> Problem to work on: Check the material that follows and say how many lines include the string "sapiens", giving the number alone.

'''

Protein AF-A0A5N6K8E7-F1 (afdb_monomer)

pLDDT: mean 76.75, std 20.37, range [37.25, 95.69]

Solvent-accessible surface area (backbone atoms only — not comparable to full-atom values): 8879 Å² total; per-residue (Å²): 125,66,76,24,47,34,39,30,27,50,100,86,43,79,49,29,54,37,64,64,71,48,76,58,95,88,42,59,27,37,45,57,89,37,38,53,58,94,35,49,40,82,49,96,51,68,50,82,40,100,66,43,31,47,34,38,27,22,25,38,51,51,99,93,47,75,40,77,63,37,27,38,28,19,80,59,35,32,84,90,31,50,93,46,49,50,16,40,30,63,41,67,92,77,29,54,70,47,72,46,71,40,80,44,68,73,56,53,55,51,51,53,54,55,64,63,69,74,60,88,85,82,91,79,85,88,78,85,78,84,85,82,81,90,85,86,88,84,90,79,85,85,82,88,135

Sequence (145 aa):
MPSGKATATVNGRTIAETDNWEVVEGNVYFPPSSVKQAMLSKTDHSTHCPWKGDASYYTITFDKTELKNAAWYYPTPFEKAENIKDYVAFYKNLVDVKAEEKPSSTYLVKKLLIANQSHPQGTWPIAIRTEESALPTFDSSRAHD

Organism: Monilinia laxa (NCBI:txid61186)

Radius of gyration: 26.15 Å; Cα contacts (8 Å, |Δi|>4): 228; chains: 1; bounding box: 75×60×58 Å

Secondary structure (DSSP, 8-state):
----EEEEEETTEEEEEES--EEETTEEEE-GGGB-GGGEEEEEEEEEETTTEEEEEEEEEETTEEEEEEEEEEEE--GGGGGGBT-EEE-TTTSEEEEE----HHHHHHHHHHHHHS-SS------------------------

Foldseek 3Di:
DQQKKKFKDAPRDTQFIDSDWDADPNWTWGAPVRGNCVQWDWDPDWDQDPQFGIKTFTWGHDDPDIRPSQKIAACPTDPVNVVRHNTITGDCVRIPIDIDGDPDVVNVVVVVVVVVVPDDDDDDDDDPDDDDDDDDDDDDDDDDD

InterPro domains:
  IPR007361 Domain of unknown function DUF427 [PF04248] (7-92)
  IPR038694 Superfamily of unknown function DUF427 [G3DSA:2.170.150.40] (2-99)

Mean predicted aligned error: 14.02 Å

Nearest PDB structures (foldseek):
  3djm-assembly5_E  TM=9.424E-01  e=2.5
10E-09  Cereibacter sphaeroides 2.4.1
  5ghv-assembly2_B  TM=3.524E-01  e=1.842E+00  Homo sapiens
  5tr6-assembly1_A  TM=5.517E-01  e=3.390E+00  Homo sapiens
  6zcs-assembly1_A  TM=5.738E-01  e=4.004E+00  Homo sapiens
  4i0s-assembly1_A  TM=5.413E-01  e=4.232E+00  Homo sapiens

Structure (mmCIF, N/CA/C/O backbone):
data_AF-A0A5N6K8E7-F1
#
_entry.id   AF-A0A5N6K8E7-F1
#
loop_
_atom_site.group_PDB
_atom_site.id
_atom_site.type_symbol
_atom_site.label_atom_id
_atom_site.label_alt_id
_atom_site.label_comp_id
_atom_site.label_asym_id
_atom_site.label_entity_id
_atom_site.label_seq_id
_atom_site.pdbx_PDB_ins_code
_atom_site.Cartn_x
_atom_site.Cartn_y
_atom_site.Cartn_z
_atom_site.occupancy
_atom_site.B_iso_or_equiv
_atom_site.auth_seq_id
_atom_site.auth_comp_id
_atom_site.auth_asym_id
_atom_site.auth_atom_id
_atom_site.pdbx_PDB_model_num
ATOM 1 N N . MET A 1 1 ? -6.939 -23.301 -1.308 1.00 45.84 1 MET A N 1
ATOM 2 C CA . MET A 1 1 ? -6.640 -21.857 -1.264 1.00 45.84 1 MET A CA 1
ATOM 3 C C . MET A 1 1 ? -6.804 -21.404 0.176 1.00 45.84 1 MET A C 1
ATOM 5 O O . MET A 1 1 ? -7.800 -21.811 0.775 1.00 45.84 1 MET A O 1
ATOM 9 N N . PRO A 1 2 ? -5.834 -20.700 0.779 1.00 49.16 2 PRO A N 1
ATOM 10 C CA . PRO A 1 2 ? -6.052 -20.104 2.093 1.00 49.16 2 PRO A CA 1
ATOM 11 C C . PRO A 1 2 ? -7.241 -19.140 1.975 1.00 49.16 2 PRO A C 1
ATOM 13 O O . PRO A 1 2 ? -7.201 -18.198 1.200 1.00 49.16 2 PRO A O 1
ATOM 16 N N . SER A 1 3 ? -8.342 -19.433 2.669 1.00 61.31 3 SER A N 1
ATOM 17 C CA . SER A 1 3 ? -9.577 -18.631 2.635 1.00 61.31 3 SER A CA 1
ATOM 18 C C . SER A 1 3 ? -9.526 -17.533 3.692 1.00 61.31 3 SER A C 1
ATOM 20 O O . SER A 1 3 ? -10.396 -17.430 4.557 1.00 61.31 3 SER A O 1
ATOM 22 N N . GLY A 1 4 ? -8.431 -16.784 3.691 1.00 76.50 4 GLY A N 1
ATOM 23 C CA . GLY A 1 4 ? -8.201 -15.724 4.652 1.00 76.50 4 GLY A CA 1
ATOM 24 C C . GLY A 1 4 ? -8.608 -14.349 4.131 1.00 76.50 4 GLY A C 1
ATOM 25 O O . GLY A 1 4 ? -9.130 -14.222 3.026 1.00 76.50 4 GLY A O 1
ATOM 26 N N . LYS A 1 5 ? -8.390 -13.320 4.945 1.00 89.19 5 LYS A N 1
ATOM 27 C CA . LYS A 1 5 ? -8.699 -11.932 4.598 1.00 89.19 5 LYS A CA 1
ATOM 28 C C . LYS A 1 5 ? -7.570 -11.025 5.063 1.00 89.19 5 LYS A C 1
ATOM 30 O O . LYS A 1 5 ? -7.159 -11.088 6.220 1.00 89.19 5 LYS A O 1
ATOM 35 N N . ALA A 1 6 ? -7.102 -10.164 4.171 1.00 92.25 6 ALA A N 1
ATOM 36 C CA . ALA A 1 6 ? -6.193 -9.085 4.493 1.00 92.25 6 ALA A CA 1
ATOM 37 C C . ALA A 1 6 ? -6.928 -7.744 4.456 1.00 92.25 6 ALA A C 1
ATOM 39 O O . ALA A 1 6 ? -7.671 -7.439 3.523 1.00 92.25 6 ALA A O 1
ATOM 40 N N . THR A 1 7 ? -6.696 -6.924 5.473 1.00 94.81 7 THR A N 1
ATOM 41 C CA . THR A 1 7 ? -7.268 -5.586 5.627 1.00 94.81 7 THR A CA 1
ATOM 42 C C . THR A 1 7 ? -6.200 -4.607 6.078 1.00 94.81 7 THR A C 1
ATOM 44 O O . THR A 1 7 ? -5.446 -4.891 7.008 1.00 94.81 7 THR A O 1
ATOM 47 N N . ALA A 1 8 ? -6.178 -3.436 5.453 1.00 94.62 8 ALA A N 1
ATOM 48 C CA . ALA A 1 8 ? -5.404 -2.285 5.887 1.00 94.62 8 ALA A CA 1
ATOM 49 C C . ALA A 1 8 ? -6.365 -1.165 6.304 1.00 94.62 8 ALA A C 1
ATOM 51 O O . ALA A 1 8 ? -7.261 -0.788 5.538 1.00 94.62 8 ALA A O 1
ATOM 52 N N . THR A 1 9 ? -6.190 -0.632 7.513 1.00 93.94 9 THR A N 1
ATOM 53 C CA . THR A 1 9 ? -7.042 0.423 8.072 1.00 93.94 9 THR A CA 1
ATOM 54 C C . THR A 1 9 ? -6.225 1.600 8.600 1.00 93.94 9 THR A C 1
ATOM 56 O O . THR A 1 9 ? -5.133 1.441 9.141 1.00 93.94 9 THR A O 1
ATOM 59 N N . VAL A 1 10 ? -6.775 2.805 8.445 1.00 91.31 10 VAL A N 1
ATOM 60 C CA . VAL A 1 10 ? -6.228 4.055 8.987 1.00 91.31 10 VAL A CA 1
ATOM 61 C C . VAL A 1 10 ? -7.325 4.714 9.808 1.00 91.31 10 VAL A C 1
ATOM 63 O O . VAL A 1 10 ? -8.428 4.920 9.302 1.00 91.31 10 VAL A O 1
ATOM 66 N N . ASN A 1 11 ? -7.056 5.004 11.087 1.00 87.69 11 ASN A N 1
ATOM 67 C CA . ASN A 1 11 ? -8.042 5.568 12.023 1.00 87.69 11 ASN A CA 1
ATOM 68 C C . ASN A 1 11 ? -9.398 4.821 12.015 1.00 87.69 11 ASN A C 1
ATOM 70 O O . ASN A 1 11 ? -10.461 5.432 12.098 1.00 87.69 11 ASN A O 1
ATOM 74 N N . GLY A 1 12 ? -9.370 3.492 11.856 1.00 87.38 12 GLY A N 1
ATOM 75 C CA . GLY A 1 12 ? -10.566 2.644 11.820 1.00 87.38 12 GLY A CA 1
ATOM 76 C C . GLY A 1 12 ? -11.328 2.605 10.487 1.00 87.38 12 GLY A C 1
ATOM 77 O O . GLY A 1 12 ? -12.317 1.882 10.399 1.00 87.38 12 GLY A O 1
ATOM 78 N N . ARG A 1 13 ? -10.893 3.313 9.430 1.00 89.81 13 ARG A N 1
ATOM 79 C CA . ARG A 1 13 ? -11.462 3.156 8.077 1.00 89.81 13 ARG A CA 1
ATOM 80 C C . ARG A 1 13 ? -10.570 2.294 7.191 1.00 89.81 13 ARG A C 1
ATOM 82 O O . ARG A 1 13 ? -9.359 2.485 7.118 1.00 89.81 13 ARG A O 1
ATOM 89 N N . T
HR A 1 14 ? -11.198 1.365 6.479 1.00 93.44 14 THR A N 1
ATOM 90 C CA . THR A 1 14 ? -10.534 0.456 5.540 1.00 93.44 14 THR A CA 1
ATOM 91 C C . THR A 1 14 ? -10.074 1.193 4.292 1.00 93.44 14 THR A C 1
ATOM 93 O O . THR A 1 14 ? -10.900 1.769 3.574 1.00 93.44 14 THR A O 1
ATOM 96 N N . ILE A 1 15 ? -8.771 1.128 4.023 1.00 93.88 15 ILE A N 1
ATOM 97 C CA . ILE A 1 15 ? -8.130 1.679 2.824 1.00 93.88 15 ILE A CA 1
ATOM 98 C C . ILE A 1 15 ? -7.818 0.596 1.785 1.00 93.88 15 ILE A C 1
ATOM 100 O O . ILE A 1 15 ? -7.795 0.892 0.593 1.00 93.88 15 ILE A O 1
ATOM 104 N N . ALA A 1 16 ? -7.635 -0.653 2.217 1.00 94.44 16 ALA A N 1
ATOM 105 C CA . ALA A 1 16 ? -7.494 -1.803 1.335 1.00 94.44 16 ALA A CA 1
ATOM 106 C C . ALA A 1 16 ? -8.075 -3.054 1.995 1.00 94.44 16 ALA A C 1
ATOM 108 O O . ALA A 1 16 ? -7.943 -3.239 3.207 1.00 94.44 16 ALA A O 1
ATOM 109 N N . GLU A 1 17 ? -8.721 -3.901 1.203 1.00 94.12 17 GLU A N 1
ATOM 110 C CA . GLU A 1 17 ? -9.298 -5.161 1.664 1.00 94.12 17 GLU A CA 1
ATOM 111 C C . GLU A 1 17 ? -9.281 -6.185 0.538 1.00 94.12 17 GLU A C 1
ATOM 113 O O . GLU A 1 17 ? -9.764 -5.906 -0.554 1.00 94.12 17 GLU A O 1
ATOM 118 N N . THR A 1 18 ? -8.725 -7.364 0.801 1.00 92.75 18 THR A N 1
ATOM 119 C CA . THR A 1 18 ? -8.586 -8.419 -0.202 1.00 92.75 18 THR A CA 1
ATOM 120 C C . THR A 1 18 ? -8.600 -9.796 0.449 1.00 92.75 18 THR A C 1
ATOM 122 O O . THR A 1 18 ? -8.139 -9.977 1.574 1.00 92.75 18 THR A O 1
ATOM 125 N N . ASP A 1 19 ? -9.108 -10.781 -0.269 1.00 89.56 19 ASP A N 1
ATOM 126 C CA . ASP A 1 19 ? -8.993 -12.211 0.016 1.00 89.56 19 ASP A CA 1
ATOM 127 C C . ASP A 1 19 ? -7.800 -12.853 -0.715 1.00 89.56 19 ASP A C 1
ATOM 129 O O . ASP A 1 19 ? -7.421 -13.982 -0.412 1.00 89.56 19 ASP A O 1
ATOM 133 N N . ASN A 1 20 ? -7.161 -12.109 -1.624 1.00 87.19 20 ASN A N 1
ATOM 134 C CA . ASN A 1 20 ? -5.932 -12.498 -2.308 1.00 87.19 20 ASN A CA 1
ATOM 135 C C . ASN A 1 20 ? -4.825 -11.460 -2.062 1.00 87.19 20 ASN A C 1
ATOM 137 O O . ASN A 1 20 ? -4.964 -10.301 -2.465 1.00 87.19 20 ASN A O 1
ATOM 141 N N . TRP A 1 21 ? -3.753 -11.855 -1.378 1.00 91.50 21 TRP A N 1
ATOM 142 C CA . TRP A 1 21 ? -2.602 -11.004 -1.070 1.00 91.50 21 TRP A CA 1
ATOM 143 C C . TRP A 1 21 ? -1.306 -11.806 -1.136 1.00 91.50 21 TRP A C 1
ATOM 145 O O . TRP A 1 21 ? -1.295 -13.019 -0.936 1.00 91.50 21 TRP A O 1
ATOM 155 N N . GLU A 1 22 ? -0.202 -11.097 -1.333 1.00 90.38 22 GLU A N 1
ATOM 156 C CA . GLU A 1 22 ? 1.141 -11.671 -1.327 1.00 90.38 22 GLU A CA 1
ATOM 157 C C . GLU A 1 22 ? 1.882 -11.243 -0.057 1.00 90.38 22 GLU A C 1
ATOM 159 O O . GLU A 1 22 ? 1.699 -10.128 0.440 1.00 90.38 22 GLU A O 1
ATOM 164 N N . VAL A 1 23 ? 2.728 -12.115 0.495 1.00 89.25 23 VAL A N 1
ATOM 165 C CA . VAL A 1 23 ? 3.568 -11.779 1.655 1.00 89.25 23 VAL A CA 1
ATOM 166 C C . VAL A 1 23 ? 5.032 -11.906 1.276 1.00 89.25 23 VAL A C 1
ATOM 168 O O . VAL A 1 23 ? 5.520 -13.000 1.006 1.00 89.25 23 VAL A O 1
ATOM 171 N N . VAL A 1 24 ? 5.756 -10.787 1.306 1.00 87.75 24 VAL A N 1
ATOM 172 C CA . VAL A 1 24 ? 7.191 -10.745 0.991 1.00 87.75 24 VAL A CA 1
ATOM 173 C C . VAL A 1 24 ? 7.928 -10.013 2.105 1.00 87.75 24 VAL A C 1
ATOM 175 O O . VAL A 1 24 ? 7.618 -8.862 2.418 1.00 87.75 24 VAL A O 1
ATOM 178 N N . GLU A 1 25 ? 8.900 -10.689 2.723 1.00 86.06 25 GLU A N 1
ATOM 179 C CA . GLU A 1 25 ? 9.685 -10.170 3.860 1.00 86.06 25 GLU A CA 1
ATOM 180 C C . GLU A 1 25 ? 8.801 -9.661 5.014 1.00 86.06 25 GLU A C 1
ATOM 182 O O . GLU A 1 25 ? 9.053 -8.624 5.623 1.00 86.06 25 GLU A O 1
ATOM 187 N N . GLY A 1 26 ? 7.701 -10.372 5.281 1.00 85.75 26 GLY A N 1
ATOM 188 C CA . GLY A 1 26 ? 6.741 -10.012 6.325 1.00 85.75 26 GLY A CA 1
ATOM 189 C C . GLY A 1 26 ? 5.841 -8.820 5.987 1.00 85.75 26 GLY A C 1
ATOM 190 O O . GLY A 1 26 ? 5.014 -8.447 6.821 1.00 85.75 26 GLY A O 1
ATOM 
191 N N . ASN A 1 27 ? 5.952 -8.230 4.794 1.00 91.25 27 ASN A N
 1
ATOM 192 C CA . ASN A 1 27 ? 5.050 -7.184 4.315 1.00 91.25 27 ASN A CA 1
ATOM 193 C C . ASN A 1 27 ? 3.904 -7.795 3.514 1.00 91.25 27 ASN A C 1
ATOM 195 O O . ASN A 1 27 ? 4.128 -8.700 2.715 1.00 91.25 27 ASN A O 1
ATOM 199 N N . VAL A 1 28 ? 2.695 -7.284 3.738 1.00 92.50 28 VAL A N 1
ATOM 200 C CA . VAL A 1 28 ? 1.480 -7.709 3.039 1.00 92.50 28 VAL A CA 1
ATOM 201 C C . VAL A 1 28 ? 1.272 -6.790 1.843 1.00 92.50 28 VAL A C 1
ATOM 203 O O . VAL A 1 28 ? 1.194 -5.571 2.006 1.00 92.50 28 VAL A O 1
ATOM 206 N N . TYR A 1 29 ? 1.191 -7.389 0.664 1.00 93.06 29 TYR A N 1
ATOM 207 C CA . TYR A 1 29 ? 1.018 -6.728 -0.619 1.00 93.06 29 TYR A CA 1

'''

> Output for this task: 4